Sequential therapy beefs up bone density in women with anorexia
14 Apr 2021
bởiJairia Dela Cruz
Administering recombinant human insulin-like growth hormone-1 (rhIGF-1) for 6 months followed by risedronate for another 6 months helps improve bone mineral density (BMD) at the spine in women with anorexia nervosa, according to a study.
The women who received sequential therapy had greater increases in spine BMD than those on risedronate alone or placebo, said study co-author Dr Melanie Haines of the Massachusetts General Hospital/Harvard Medical School in Boston, MA, USA, during the Endocrine Society meeting (ENDO 2021).
“These data suggest that strategies that are anabolic and antiresorptive to bone may be most effective in increasing BMD in women with anorexia nervosa,” she said.

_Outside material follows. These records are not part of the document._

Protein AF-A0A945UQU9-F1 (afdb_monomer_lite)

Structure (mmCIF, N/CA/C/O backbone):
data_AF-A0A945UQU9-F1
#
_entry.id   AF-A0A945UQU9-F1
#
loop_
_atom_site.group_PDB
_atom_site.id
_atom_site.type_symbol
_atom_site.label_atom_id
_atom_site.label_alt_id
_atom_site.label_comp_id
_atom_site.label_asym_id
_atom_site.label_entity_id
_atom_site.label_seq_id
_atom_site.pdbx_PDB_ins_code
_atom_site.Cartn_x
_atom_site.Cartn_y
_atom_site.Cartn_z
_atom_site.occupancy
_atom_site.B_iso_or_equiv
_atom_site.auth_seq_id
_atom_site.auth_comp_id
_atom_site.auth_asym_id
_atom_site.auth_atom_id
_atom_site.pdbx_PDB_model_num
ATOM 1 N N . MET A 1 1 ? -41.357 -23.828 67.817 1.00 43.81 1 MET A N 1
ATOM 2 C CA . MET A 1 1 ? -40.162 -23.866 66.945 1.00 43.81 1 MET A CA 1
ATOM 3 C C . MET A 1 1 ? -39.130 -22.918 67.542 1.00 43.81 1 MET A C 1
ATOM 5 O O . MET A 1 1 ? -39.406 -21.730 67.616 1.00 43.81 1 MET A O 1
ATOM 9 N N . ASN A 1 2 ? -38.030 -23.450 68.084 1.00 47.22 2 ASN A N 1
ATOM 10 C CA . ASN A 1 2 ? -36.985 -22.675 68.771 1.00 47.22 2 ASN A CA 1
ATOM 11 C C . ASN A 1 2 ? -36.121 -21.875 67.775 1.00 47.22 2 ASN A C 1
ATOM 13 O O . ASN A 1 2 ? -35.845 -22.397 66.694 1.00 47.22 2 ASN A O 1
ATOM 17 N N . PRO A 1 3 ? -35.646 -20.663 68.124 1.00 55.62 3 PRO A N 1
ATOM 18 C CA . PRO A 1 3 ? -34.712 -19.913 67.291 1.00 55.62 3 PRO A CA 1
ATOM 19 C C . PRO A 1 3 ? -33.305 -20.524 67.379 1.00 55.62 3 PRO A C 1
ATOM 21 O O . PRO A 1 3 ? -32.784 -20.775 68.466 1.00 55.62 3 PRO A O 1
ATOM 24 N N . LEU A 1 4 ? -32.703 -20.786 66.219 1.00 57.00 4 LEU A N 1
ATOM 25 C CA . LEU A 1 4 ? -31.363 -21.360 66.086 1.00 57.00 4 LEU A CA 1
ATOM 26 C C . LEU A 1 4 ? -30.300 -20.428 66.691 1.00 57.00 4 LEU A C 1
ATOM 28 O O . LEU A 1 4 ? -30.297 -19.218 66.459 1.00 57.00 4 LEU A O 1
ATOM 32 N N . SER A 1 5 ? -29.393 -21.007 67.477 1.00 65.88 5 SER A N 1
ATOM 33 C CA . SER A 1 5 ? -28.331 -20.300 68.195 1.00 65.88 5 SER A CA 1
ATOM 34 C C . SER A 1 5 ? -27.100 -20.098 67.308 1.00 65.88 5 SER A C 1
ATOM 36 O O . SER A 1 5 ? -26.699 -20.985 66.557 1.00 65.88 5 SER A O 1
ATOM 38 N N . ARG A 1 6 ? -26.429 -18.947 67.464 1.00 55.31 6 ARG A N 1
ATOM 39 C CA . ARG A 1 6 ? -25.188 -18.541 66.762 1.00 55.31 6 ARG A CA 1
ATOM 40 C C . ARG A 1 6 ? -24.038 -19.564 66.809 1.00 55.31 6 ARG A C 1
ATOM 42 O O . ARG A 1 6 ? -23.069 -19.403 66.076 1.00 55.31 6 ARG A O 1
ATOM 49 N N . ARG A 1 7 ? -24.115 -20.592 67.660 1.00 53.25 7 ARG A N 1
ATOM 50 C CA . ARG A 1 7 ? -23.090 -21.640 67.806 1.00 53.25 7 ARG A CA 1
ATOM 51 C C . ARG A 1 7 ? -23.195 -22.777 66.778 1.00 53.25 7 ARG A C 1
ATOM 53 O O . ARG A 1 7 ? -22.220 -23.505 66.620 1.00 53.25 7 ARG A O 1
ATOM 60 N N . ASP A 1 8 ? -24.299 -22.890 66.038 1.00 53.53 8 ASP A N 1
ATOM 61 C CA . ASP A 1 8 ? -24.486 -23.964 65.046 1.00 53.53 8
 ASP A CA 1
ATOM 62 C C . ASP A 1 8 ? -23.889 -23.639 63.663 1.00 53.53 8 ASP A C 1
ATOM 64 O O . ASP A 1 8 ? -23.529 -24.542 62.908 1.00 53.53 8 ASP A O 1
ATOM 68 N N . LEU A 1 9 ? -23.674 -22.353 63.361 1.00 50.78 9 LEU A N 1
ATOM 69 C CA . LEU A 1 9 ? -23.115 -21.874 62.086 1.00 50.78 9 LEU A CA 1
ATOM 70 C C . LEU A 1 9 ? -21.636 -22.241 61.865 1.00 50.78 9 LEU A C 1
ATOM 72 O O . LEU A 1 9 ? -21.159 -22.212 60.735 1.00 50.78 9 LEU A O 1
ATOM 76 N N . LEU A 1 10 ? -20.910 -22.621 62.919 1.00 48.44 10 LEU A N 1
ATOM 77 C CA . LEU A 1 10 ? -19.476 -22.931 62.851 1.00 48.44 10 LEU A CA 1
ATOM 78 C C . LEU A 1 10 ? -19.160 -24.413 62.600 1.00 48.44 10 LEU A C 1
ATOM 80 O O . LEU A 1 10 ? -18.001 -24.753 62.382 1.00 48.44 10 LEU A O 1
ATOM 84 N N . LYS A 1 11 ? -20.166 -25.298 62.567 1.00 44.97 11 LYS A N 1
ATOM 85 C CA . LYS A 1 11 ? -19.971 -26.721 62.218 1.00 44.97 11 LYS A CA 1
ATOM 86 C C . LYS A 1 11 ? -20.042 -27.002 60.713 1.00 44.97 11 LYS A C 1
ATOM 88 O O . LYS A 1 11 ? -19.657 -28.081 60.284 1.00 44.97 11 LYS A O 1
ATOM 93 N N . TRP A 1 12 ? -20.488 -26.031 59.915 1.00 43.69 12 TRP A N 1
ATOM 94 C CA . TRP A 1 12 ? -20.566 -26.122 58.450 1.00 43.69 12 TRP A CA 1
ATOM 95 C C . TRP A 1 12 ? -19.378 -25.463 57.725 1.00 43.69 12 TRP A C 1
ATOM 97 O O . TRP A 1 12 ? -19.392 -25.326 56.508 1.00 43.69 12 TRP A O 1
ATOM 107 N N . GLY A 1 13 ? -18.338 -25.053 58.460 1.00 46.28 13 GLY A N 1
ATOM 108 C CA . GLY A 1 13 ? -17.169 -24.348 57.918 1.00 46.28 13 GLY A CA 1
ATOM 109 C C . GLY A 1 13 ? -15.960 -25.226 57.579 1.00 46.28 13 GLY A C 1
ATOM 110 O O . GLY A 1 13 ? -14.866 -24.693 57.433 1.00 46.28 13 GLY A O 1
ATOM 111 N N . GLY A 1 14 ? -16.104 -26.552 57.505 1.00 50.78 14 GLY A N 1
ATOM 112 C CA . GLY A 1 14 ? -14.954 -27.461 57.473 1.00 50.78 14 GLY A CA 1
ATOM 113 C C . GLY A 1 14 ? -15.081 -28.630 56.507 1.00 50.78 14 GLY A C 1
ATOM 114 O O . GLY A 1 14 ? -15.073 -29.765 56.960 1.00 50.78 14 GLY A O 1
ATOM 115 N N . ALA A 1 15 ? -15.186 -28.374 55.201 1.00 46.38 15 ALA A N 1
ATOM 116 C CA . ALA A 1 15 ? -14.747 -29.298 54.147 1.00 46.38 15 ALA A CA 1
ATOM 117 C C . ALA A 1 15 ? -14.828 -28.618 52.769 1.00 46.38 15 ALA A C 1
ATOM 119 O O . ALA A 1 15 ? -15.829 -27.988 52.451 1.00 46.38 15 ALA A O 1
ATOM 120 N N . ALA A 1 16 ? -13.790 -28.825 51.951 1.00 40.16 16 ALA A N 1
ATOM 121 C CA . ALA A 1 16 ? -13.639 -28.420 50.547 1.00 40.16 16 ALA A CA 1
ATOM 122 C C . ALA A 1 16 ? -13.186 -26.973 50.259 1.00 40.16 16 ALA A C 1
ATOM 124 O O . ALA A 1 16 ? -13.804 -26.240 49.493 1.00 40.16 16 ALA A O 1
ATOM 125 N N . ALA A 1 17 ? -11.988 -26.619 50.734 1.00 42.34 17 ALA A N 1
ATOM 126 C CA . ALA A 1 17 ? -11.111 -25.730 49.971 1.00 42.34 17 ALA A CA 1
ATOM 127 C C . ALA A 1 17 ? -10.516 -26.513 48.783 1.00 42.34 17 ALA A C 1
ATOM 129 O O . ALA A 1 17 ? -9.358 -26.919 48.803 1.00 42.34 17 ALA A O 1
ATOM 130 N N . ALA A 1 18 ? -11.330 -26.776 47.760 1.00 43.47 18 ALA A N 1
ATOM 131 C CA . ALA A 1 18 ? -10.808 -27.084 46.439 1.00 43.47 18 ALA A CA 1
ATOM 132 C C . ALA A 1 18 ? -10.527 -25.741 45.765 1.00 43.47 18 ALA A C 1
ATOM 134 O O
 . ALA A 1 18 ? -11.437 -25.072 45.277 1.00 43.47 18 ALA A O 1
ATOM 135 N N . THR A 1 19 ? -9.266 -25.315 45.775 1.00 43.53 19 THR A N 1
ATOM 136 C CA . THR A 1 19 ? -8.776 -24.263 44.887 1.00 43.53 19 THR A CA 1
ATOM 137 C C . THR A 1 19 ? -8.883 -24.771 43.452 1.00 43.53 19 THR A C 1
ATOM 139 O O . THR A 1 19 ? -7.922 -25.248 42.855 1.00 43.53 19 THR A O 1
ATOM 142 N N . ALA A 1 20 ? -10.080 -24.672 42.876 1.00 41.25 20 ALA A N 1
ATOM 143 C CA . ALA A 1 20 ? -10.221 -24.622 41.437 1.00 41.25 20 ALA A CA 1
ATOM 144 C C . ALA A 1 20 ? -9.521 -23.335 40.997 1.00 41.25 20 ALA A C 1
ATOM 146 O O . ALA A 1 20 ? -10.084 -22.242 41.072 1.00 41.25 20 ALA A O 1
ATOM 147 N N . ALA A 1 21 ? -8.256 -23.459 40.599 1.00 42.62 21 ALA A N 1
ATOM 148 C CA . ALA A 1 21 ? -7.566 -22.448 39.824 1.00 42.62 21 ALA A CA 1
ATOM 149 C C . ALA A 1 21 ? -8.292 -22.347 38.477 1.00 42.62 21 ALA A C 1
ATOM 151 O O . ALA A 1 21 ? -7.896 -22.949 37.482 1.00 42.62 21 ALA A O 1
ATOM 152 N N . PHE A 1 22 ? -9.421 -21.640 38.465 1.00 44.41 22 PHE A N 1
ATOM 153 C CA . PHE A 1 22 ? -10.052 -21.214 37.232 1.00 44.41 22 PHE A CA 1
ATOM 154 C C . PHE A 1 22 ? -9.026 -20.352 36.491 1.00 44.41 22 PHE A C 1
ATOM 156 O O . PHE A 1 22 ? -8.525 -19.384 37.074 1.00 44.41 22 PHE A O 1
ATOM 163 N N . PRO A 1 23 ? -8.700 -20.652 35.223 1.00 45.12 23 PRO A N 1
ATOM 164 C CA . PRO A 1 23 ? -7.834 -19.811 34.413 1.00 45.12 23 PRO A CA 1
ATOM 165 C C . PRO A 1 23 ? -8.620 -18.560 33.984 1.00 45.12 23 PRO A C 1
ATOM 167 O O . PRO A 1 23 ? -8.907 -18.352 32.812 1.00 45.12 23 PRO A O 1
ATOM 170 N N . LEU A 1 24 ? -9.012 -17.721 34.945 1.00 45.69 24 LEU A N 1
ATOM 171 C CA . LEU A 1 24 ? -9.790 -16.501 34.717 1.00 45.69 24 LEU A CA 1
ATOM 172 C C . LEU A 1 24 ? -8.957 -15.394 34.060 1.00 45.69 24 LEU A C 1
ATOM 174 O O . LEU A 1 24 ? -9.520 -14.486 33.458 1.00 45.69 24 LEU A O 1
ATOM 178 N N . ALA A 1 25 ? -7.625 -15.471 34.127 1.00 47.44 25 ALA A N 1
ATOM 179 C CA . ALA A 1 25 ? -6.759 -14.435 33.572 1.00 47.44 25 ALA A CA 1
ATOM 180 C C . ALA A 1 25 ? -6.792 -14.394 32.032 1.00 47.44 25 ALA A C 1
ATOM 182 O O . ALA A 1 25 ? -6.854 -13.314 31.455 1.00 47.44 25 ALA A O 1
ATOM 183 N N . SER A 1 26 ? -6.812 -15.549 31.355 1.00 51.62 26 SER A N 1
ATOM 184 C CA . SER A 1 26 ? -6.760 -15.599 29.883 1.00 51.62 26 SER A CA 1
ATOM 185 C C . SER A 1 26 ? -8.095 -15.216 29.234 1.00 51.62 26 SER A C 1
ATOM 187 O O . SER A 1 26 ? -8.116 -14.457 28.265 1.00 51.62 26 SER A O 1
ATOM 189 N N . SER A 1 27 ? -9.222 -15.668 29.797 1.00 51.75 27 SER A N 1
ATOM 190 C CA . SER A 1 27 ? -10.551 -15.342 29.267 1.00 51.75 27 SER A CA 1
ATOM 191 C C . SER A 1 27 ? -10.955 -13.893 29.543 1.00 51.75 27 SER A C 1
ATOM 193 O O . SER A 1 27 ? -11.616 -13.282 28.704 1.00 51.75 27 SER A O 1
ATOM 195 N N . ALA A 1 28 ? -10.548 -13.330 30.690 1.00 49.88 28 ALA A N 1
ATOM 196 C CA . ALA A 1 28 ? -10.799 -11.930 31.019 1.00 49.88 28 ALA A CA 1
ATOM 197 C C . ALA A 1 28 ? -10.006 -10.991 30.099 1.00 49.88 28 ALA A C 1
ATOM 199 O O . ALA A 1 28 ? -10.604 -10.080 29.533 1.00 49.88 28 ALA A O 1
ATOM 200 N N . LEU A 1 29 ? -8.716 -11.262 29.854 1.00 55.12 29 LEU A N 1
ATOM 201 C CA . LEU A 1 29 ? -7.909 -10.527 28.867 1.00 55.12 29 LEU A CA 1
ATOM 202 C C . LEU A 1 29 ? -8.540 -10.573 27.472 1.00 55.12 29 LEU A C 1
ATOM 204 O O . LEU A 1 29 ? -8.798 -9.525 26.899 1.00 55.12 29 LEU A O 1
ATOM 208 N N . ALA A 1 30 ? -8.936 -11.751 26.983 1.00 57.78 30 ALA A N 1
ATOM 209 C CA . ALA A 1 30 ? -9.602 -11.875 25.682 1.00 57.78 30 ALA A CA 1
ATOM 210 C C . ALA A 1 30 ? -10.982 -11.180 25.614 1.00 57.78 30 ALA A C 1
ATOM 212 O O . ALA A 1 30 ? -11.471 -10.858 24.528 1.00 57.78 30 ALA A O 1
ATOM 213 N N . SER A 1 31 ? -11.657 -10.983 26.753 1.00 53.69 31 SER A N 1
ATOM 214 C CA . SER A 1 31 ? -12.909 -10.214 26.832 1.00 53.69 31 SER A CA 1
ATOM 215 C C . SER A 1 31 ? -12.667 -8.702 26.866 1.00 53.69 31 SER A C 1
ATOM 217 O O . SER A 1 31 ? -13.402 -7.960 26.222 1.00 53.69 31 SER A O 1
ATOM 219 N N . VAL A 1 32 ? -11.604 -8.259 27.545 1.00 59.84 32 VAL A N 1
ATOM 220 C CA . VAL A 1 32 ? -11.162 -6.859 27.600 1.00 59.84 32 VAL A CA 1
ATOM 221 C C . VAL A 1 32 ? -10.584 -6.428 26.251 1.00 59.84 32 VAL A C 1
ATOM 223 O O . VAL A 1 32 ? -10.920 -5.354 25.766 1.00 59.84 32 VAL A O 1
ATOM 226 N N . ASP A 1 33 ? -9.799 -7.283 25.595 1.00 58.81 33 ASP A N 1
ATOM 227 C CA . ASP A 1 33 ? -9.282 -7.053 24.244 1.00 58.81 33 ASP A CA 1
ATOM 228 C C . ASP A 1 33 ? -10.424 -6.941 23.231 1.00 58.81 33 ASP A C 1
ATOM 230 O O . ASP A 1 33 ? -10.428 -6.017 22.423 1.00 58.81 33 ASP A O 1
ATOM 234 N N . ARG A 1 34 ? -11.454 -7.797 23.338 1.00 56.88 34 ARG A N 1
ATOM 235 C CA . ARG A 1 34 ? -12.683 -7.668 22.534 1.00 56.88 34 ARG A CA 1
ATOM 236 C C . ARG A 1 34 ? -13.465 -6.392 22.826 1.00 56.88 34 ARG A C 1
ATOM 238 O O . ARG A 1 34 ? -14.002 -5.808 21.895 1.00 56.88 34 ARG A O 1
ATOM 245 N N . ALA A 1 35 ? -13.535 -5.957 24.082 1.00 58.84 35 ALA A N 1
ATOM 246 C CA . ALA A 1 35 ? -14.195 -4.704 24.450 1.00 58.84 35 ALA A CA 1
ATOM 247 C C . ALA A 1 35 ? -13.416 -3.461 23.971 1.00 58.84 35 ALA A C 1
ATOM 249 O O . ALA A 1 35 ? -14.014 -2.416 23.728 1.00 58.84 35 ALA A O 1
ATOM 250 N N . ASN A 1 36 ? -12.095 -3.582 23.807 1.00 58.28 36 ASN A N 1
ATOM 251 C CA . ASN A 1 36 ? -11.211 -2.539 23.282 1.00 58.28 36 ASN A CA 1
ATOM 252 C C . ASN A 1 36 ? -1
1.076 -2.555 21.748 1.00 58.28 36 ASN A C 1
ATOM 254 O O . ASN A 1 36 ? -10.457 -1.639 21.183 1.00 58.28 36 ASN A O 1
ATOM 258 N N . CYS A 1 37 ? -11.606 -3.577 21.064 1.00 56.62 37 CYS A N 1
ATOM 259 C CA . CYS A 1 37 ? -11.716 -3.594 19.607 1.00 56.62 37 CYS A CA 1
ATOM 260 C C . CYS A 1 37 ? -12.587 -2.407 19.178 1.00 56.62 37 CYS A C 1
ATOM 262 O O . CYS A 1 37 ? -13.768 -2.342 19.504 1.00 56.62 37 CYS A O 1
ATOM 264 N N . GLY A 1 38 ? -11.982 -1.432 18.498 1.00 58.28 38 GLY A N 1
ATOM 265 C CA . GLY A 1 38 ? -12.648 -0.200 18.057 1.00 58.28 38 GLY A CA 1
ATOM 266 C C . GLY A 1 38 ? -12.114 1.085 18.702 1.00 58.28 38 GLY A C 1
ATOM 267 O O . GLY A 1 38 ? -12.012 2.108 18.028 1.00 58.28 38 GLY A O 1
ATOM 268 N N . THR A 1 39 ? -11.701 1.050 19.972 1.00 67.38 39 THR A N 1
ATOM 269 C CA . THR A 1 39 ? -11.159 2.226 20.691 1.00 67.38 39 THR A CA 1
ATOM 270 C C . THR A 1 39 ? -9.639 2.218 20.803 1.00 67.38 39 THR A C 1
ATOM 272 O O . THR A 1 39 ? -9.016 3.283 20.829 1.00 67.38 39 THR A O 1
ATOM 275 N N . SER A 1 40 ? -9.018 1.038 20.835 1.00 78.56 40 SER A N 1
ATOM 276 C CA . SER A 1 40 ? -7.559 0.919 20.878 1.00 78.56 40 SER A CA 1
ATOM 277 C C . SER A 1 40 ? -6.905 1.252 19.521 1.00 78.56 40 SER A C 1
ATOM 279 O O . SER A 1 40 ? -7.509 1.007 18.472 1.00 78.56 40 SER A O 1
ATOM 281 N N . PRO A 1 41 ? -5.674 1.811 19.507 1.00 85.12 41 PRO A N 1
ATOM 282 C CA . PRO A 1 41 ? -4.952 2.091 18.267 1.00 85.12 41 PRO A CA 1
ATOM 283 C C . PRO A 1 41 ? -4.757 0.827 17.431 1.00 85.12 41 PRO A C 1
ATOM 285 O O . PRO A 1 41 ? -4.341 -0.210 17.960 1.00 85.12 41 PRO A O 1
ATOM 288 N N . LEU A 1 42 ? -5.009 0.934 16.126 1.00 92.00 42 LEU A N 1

Anorexia is complicated by low BMD, and patients with the psychiatric disorder exhibit low bone formation as well as high bone resorption rates, Haines pointed out. This puts the patients at risk of developing fractures. “The spine, particularly its trabecular component as measured by lateral spine dual-energy x-ray absorptiometry, is most severely affected.”
Based on the premise that low BMD and bone formation are associated with relative IGF-1 deficiency, Haines and colleagues tested whether anabolic therapy with off-label rhIGF-1 followed by antiresorptive treatment with risedronate would provide huge gains in spine BMD. They randomized 90 ambulatory women (mean age 28 years, mean body mass index 18.5 kg/m2) with anorexia nervosa and low areal BMD (aBMD; Z- or T-score ≤1.0).
Of the patients, 33 received 6 months of rhIGF-1 (administered subcutaneously twice daily at a starting dose of 30 mcg/kg, then titrated to maintain IGF-1 levels within the age-adjusted normal range) followed by 6 months of risedronate (given at 35 mg orally weekly), 33 were treated with 12 months of risedronate (35 mg orally weekly), and 16 were given double placebo. In addition, all of them received daily calcium 1,200 mg and vitamin D 800 IU supplements.
In her presentation, Haines noted that mean postero-anterior (PA) spine at month 12 showed the biggest gain with sequential therapy (p=0.03), with a trend toward being higher with risedronate alone (p=0.08), when compared with placebo. On the other hand, mean lateral spine aBMD was higher in the sequential therapy group than in either groups (p=0.002 and p=0.04, respectively). [ENDO 2021, abstract OR06-1]
From baseline to 12 months, mean PA and lateral spine aBMD increased markedly by 1.9 percent and 4.2 percent on sequential therapy (p<0.05), both by 1.7 percent on risedronate (not significant), and dropped by 0.3 percent and 1.1 percent on placebo, respectively.
Nevertheless, areal BMD Z-scores did not normalize in any group, Haines said.
The changes induced by sequential therapy in vertebral volumetric BMD (measured using multi-detector computed tomography) were more favourable than placebo (p<0.05), while that in vertebral strength trended toward being higher. There were no between-group differences noted in hip or radial BMD and in radial or tibial estimated strength (evaluated using high-resolution peripheral quantitative CT).
RhIGF-1 was well tolerated.
Taken together, the findings highlight the beneficial effect of sequential therapy with rhIGF-1 and risedronate on “lateral spine aBMD, the site most severely affected in women with anorexia nervosa,” according to Haines.